On 2023-06-21 19:55, Melissa Logan wrote:
Hello CommDev people:

Is there precedent at ASF for a community-run MVP program? If not, would
anyone like to collaborate on this to help provide guidance to ASF
projects? And is CommDev the right place?

In a recent Cassandra Marketing Working Group meeting (1) we discussed the
idea of a community-hosted MVP program that adheres to ASF governance. MVP
programs reward people who are actively contributing to/promoting a project
by designating them as "MVPs" and listing them on community channels (e.g.
project website). It's a great way to get people onboarded/involved,
recruit committers, and grow awareness for a project. This would also
create more opportunities for non-code contributions to a project.

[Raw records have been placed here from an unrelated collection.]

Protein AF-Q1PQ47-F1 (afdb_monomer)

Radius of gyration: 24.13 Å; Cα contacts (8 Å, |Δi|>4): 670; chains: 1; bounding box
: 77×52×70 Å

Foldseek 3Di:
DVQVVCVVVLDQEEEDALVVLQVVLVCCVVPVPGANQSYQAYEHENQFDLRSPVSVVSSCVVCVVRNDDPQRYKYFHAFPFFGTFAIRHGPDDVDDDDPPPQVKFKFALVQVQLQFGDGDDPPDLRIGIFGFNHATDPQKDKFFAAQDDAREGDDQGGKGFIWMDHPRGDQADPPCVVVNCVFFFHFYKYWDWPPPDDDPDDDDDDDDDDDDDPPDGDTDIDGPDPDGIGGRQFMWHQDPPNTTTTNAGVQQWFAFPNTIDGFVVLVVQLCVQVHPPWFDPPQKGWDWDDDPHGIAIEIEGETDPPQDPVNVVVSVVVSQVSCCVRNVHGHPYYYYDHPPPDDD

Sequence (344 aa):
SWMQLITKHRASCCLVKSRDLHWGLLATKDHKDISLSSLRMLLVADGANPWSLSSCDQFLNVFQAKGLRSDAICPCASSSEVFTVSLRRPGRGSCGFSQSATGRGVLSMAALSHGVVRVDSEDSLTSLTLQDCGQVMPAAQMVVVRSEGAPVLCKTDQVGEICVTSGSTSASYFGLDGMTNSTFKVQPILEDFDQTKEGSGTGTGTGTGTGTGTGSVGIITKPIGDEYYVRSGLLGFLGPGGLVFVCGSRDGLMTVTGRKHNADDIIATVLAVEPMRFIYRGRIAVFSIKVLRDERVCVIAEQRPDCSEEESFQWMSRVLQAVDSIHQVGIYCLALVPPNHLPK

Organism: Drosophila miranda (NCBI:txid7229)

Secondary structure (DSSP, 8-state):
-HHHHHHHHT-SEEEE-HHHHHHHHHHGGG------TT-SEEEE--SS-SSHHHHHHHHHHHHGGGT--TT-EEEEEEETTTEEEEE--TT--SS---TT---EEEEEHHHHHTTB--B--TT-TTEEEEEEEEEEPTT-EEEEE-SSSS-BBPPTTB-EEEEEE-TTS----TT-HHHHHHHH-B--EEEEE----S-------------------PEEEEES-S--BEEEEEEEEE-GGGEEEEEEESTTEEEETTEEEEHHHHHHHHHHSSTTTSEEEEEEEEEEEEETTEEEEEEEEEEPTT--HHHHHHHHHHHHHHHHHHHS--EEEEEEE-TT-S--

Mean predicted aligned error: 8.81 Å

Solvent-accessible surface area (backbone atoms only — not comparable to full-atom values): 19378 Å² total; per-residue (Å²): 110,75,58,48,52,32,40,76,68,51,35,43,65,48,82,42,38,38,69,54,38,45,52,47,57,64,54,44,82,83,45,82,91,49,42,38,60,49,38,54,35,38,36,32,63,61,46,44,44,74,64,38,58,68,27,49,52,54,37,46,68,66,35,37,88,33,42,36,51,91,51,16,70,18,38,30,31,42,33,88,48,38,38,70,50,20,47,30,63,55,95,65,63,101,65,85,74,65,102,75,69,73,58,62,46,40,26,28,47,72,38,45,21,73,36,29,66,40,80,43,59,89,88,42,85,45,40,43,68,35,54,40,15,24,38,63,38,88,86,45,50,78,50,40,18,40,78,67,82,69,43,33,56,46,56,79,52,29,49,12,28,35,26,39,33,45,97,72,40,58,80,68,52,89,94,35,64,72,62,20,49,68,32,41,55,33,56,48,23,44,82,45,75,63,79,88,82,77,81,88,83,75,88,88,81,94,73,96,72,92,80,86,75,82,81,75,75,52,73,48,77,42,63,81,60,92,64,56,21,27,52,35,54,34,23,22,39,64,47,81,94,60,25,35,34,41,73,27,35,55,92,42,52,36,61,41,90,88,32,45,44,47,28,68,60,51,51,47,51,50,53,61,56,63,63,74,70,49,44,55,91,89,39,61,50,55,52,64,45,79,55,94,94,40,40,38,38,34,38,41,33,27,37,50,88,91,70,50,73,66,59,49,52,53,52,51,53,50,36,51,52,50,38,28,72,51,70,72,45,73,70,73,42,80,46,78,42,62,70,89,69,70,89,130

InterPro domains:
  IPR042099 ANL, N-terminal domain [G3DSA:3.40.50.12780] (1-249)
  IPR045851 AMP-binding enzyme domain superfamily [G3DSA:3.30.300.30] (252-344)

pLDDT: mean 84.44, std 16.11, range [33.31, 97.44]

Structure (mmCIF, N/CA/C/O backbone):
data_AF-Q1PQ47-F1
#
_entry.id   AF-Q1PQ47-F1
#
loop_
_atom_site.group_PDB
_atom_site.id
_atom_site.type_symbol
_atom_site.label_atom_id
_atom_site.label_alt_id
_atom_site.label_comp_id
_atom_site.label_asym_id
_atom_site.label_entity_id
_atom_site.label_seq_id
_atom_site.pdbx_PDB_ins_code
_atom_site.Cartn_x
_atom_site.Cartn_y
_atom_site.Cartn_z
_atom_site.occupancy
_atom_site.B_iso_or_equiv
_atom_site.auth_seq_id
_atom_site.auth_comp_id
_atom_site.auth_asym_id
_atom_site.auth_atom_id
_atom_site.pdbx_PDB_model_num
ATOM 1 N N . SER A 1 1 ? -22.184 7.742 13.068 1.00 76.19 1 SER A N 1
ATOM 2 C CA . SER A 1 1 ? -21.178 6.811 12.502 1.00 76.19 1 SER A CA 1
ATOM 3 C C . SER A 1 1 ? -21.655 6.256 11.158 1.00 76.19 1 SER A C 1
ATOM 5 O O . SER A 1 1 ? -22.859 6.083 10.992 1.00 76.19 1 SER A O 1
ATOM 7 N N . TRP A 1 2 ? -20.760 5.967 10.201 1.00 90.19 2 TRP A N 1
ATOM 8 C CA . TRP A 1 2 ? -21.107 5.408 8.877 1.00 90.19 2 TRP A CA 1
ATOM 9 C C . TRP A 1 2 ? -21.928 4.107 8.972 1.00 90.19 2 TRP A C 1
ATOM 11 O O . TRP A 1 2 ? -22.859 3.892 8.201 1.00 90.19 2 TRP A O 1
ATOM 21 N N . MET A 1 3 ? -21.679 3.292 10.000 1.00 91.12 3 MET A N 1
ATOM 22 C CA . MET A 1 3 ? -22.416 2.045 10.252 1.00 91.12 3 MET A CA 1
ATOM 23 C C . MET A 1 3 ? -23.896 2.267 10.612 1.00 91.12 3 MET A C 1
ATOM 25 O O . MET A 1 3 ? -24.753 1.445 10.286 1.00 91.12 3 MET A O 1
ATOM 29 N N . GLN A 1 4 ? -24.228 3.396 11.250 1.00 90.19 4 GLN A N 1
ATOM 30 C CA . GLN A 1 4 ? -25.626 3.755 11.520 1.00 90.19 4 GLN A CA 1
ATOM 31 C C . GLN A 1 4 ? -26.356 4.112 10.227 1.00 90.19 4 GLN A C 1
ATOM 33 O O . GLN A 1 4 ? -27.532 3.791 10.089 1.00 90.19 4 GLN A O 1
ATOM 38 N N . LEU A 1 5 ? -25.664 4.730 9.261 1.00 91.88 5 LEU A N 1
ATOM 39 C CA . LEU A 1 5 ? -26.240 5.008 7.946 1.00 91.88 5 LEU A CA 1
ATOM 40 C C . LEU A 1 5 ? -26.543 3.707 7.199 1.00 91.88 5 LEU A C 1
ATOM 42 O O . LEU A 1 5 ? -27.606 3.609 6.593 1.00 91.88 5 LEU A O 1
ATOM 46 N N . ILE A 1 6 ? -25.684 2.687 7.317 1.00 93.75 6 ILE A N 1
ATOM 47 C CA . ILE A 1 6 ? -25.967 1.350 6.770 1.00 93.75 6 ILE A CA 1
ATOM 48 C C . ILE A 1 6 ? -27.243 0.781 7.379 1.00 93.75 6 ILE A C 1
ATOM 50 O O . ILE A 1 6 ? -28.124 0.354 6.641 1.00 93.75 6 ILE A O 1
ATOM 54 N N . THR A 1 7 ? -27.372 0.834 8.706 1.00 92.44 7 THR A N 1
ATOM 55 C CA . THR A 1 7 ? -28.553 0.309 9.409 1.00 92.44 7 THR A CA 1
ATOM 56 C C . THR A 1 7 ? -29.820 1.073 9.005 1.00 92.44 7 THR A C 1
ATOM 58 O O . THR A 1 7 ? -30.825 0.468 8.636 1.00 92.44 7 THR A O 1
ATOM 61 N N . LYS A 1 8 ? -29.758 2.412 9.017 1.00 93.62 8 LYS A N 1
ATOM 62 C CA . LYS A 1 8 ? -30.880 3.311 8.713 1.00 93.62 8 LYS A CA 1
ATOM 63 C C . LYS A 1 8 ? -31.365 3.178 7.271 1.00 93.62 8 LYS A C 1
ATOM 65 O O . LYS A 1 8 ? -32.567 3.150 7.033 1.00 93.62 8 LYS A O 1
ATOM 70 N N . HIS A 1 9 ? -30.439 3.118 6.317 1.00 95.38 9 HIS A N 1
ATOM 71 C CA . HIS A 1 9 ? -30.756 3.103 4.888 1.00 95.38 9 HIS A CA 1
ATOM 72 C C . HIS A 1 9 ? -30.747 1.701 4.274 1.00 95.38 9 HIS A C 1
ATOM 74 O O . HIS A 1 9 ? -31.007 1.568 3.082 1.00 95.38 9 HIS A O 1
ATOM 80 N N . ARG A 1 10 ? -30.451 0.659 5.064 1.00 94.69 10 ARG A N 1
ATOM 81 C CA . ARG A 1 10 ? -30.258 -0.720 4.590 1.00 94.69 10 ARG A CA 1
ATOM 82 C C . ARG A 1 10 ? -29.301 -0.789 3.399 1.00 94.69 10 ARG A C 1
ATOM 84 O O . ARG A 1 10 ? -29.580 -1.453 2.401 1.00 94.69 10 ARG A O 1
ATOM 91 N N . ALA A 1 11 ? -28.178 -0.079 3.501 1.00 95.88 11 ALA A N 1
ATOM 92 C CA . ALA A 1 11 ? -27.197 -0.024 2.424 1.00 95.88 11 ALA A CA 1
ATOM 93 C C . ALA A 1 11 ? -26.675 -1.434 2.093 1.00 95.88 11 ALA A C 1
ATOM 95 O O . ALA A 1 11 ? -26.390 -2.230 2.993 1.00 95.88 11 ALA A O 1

MVP would be a non-governing body (2); one would need to re-apply or be
nominated annually.

Each PMC would have to approve of the MVP program and be part of the MVP
Committee to select MVPs each year. For the first year, the committee
would include at least one PMC member, 3-5 active contributors that will be
selected by the PMC member(s), and a program lead. In subsequent years, the
committee would include PMC member(s), previous MVPs, and a program lead.

Doc below (3); feedback would be much appreciated. If you can't access it,
let me know and I'll find another way to share. Thank you!

(1) https://cwiki.apache.org/confluence/display/CASSANDRA/2023-06-07+Meeting
(2) https://www-paulau.staged.apache.org/foundation/governance/
(3)
https://docs.google.com/document/d/19sExbQFMBvEJPjE_YaZNZAp54I14Ez0sooybqm800qA/edit#


I have no problem with badges/milestones or other "egalitarian" approaches to recognize merits, and I do believe there has been some talks in comdev earlier about some sort of universal badge system for committers as a fun (emphasis on fun!) community challenge.

I do however strongly dislike the term "MVP", I find it in the same category as "rock star developer" or "10x engineer". Not alone does it very clearly favor those that work professionally on a project as part of their dayjob (as opposed to the hobbyists that essentially founded this foundation), it is also quite often extremely myopic. How does one define an MVP? Most commits/PRs? or is it most work done relative to the time allotted? absolute effort or effort relative to skill set? How does development stack up against envangelism?

While you can form a group to work out the process, the end result, the "MVP" title will always be misleading unless you have tens of footnotes explaining what it really means.

My two cents would be to stick to a simpler, less opinionated recognition system if a project really must have one. Have the badge or achievement title strictly refer to the achievement criteria - nothing less, nothing more.